About this task:
Output only the lines below from the one holding "ATOM 1 N N ." down to the one holding "ATOM 23 N N", both end lines included and every picture dropped.

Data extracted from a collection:
┌──
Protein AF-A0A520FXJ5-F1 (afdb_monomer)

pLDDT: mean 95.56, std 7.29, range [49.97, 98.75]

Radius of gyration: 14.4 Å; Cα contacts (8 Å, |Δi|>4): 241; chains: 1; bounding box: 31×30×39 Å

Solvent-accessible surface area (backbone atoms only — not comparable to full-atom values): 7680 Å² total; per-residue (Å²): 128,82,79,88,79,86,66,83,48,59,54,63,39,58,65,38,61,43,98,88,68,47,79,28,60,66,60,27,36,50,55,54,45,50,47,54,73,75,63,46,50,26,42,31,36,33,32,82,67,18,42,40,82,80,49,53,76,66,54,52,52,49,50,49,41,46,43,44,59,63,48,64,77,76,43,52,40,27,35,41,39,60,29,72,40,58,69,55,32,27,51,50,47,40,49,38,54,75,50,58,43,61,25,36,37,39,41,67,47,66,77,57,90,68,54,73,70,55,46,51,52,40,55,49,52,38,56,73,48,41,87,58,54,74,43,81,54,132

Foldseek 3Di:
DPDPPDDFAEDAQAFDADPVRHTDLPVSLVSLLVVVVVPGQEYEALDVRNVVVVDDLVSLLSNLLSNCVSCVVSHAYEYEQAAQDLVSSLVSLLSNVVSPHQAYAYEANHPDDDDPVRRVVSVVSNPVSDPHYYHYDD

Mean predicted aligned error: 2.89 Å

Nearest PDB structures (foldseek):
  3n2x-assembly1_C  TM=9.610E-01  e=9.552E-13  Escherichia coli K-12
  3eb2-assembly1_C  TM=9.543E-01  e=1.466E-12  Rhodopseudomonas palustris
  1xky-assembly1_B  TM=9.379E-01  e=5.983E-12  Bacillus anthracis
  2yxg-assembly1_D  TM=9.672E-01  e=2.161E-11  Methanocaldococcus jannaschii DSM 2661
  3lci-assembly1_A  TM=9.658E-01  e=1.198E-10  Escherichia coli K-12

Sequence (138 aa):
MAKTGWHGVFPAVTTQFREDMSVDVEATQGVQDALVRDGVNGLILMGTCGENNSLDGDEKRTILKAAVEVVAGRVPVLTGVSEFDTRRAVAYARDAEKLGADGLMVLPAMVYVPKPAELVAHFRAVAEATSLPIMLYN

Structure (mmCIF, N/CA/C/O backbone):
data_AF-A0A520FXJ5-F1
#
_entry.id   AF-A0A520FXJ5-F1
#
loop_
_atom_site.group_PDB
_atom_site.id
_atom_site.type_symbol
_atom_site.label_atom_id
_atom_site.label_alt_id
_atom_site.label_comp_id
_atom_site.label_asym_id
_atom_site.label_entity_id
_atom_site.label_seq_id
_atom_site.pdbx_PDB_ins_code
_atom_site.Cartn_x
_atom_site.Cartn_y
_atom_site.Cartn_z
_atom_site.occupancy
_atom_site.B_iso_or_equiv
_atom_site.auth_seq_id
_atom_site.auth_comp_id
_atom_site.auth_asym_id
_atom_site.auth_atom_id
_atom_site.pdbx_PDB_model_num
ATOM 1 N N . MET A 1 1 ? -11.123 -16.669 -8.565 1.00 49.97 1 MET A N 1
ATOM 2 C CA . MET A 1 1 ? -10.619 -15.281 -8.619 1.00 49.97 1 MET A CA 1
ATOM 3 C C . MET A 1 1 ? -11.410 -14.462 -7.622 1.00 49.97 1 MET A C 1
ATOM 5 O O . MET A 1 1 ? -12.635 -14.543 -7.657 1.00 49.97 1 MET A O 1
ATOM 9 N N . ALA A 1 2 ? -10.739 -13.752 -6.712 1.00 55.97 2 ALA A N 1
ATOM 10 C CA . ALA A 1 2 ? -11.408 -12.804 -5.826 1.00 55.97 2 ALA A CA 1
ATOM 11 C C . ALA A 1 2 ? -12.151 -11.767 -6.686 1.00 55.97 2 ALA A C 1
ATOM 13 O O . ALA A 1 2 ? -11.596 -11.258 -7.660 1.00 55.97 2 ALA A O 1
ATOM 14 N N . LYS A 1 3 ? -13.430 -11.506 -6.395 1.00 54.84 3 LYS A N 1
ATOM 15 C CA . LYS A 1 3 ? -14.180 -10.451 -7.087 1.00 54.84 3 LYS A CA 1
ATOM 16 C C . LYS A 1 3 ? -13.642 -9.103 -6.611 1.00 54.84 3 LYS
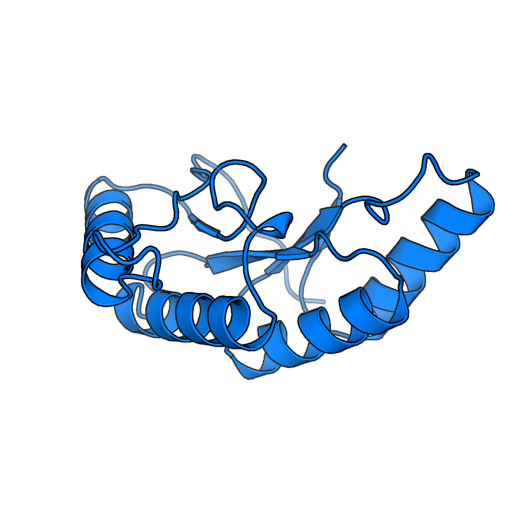 A C 1
ATOM 18 O O . LYS A 1 3 ? -13.735 -8.805 -5.425 1.00 54.84 3 LYS A O 1
ATOM 23 N N . THR A 1 4 ? -13.116 -8.288 -7.522 1.00 69.25 4 THR A N 1
ATOM 24 C CA . THR A 1 4 ? -12.759 -6.898 -7.226 1.00 69.25 4 THR A CA 1
ATOM 25 C C . THR A 1 4 ? -14.030 -6.073 -7.091 1.00 69.25 4 THR A C 1
ATOM 27 O O . THR A 1 4 ? -14.691 -5.740 -8.069 1.00 69.25 4 THR A O 1
ATOM 30 N N . GLY A 1 5 ? -14.408 -5.791 -5.846 1.00 81.38 5 GLY A N 1
ATOM 31 C CA . GLY A 1 5 ? -15.549 -4.947 -5.497 1.00 81.38 5 GLY A CA 1
ATOM 32 C C . GLY A 1 5 ? -15.155 -3.504 -5.192 1.00 81.38 5 GLY A C 1
ATOM 33 O O . GLY A 1 5 ? -15.843 -2.868 -4.407 1.00 81.38 5 GLY A O 1
ATOM 34 N N . TRP A 1 6 ? -14.045 -2.986 -5.727 1.00 92.06 6 TRP A N 1
ATOM 35 C CA . TRP A 1 6 ? -13.579 -1.630 -5.413 1.00 92.06 6 TRP A CA 1
ATOM 36 C C . TRP A 1 6 ? -14.411 -0.577 -6.143 1.00 92.06 6 TRP A C 1
ATOM 38 O O . TRP A 1 6 ? -14.393 -0.501 -7.370 1.00 92.06 6 TRP A O 1
ATOM 48 N N . HIS A 1 7 ? -15.155 0.224 -5.386 1.00 94.25 7 HIS A N 1
ATOM 49 C CA . HIS A 1 7 ? -15.972 1.323 -5.891 1.00 94.25 7 HIS A CA 1
ATOM 50 C C . HIS A 1 7 ? -16.142 2.389 -4.806 1.00 94.25 7 HIS A C 1
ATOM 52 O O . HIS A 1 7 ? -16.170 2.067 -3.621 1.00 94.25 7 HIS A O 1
└──
Result:
ATOM 1 N N . MET A 1 1 ? -11.123 -16.669 -8.565 1.00 49.97 1 MET A N 1
ATOM 2 C CA . MET A 1 1 ? -10.619 -15.281 -8.619 1.00 49.97 1 MET A CA 1
ATOM 3 C C . MET A 1 1 ? -11.410 -14.462 -7.622 1.00 49.97 1 MET A C 1
ATOM 5 O O . MET A 1 1 ? -12.635 -14.543 -7.657 1.00 49.97 1 MET A O 1
ATOM 9 N N . ALA A 1 2 ? -10.739 -13.752 -6.712 1.00 55.97 2 ALA A N 1
ATOM 10 C CA . ALA A 1 2 ? -11.408 -12.804 -5.826 1.00 55.97 2 ALA A CA 1
ATOM 11 C C . ALA A 1 2 ? -12.151 -11.767 -6.686 1.00 55.97 2 ALA A C 1
ATOM 13 O O . ALA A 1 2 ? -11.596 -11.258 -7.660 1.00 55.97 2 ALA A O 1
ATOM 14 N N . LYS A 1 3 ? -13.430 -11.506 -6.395 1.00 54.84 3 LYS A N 1
ATOM 15 C CA . LYS A 1 3 ? -14.180 -10.451 -7.087 1.00 54.84 3 LYS A CA 1
ATOM 16 C C . LYS A 1 3 ? -13.642 -9.103 -6.611 1.00 54.84 3 LYS
 A C 1
ATOM 18 O O . LYS A 1 3 ? -13.735 -8.805 -5.425 1.00 54.84 3 LYS A O 1
ATOM 23 N N . THR A 1 4 ? -13.116 -8.288 -7.522 1.00 69.25 4 THR A N 1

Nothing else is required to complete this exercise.